Curious as to everyone's opinion, or if you have been in a similar situation with inexplicable damage and how you managed it. I've also attached the invoice of the work completed with some more details. 

Look forward to your feedback.


----------



## metaldisc (Aug 16, 2012)

Fix the car
Sell it
Buy a Japanese car
Lesson learnt
Me banned from this site :laugh:


We had our 2009 CC intake manifold go bad a few weeks back and I limped to the dealership. Didn't cause any engine damage. Luckily we were just under the 60k mile drive train warranty.

http://forums.vwvortex.com/showthre...ion-Sensor&p=78646510&viewfull=1#post78646510


----------



## MrRline (Apr 6, 2010)

If I remember correctly from information i've picked up there is a general defect in the intake manifold with the flapper motor being stuck open or closed. Usually this results in a check engine like and a p2015 code I believe? I think there may be a revision part to this, but i'm not 100% sure. Either way I would strongly argue that fact with vw that there is a part with a known defect and many different instances of failure with rates higher than the average car. Getting back to your problem for a second too what code did they pull at the dealership when you went in?

Also for a second lets look at this objectively. 

973.00 for an intake manifold. Here's from Keffer VW's site, without a discount added I believe. Not sure what book on this is, but I know the job can be done by a decent tech in 2 hours. Say your paying them for these two hours to replace it at 150.00 an hour you should be looking at 500 bucks. Not 973 dollars. I think your dealership is trying to charge you 4 hours at 150.00 and 300 for the part.

FUEL SYSTEM / FUEL INDUCTION / INTAKE / INTAKE MANIFOLD
INTAKE MANIFOLD CC; 2.0L

MSRP Core ? Online Price
$208.00 $0.00 $208.00

I'm a little confused by you mentioning throttle body won't take adaptation????

Fuel injectors again something that can be changed out for minimal. Your looking 968 and here's the price per a oem injector from dbc performance. I can't even begin to explain this part the price is absurd. One hour of labor should be sufficient which means they want to charge you 750+ for parts?

Fuel Injector (OEM)
Price: $79.95 

The 188 dollars for spark plugs is your dealership trying to rape you. Seriously I hope you know this those things cost a whole 9 bucks a piece. Your looking at 36 bucks and your dealership is trying to pocket 152 dollars for something you can literally do yourself. 

Long story short dealerships are there to make money and lots of time you end up with techs who see an everyday sucker and pounce at the chance to make some money.
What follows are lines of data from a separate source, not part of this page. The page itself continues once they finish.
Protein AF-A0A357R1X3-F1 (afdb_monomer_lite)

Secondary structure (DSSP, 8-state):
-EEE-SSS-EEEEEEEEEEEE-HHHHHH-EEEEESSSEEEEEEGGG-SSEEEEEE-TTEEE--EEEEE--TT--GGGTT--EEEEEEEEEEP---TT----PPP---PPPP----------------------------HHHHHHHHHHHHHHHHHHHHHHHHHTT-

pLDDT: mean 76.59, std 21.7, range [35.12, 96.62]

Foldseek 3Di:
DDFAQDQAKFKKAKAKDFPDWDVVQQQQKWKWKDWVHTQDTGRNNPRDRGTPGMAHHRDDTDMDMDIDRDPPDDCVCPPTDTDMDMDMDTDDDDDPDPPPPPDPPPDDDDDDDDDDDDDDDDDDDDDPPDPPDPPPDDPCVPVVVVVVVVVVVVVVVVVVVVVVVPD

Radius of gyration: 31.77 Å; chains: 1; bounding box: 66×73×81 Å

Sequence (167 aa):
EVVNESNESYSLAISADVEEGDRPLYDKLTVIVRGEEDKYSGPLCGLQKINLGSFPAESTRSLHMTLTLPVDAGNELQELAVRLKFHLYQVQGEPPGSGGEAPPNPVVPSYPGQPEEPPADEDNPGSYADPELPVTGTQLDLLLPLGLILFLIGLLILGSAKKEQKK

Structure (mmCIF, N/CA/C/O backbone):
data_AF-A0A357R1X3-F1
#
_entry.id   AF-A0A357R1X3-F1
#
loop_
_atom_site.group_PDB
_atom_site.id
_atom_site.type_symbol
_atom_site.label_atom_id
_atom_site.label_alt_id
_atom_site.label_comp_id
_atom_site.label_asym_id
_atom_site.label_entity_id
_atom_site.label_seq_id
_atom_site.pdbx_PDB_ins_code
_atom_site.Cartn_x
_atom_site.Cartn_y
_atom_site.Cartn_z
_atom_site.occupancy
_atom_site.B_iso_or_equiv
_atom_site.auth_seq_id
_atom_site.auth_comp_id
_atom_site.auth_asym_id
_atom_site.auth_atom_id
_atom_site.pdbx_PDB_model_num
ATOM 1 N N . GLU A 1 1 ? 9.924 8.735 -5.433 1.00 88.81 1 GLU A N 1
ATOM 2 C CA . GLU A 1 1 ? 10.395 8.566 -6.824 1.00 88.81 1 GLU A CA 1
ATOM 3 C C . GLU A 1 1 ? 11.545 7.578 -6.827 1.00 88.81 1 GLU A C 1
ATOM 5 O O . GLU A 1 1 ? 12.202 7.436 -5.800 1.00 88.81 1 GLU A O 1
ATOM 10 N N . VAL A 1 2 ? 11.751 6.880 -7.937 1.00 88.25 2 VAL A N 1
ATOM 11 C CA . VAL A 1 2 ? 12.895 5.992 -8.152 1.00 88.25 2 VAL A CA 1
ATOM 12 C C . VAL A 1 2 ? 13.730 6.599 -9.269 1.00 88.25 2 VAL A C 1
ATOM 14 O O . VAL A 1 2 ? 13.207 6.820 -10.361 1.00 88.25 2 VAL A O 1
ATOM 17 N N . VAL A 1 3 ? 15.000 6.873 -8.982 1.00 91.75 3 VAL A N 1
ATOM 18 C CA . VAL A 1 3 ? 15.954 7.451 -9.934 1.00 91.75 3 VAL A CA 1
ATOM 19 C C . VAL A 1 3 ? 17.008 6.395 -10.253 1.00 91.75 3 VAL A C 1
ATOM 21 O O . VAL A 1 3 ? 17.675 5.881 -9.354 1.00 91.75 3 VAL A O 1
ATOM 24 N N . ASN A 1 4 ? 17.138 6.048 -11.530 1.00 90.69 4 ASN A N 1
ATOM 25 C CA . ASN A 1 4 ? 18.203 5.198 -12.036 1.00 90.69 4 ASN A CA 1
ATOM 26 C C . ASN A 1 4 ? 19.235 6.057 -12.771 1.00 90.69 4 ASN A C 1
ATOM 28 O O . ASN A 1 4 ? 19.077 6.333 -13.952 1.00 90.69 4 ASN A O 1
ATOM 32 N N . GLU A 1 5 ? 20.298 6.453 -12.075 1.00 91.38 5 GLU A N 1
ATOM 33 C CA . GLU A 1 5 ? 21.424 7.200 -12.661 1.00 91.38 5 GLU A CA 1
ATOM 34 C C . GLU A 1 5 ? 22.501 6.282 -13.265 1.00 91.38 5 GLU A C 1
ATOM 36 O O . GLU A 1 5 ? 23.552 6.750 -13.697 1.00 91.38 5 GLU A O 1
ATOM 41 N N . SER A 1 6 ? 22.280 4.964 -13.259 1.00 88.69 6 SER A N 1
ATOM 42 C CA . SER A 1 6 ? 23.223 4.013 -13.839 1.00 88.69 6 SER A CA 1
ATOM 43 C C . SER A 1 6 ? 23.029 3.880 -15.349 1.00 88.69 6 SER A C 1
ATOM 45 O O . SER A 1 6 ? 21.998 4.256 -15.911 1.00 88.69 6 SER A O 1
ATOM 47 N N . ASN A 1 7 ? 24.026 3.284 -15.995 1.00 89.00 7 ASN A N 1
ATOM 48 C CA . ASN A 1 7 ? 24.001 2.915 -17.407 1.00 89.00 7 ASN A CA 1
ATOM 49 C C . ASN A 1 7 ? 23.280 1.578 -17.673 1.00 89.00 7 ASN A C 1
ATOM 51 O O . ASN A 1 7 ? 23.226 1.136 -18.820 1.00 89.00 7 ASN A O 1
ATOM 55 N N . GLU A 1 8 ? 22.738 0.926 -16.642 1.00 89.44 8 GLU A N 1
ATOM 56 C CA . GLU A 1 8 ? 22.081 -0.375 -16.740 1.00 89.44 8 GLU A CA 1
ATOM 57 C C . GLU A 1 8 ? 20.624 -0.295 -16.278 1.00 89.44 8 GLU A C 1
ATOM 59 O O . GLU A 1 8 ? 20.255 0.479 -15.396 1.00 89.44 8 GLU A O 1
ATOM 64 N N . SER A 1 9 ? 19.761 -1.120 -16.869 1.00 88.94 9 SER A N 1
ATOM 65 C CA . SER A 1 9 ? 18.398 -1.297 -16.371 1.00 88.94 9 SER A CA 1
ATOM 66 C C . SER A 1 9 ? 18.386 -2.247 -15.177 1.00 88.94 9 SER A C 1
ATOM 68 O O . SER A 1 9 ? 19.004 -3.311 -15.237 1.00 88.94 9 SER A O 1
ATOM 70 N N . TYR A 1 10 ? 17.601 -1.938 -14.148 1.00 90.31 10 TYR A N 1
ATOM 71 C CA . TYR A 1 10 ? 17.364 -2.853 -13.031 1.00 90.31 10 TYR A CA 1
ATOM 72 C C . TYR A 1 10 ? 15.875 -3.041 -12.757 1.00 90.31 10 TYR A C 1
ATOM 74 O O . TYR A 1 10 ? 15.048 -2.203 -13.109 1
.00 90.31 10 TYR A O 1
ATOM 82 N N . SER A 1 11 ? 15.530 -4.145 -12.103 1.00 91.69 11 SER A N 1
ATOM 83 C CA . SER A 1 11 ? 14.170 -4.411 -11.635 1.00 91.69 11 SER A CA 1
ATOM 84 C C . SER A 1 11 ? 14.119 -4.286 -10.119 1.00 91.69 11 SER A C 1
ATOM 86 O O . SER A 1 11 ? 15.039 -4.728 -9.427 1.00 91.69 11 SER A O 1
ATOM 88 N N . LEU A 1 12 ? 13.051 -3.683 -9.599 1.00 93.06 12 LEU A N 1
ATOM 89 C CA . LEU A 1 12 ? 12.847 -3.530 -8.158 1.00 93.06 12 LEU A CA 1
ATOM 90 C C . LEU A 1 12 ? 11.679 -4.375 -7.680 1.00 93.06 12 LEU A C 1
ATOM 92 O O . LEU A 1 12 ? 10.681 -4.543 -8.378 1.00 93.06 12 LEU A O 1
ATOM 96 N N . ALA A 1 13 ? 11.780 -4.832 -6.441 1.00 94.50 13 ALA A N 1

With what i've listed above i've got you under 1k in parts and with the time involved maybe 6-8 hours of labor. I'd seriously consider taking it to an independent shop who works on volkswagens in your area to have a second opinion and also to get a better price comparison for labor. Most side mechanics your looking at 60-70 dollars an hour compared to your dealerships absurd 150. Btw i'm guessing that your problem is actually just the intake manifold and the rest is them gouging you.


----------



## metaldisc (Aug 16, 2012)

Have you seen the spark plugs? Are they fouled?


----------



## MrRline (Apr 6, 2010)

metaldisc said:


> Have you seen the spark plugs? Are they fouled?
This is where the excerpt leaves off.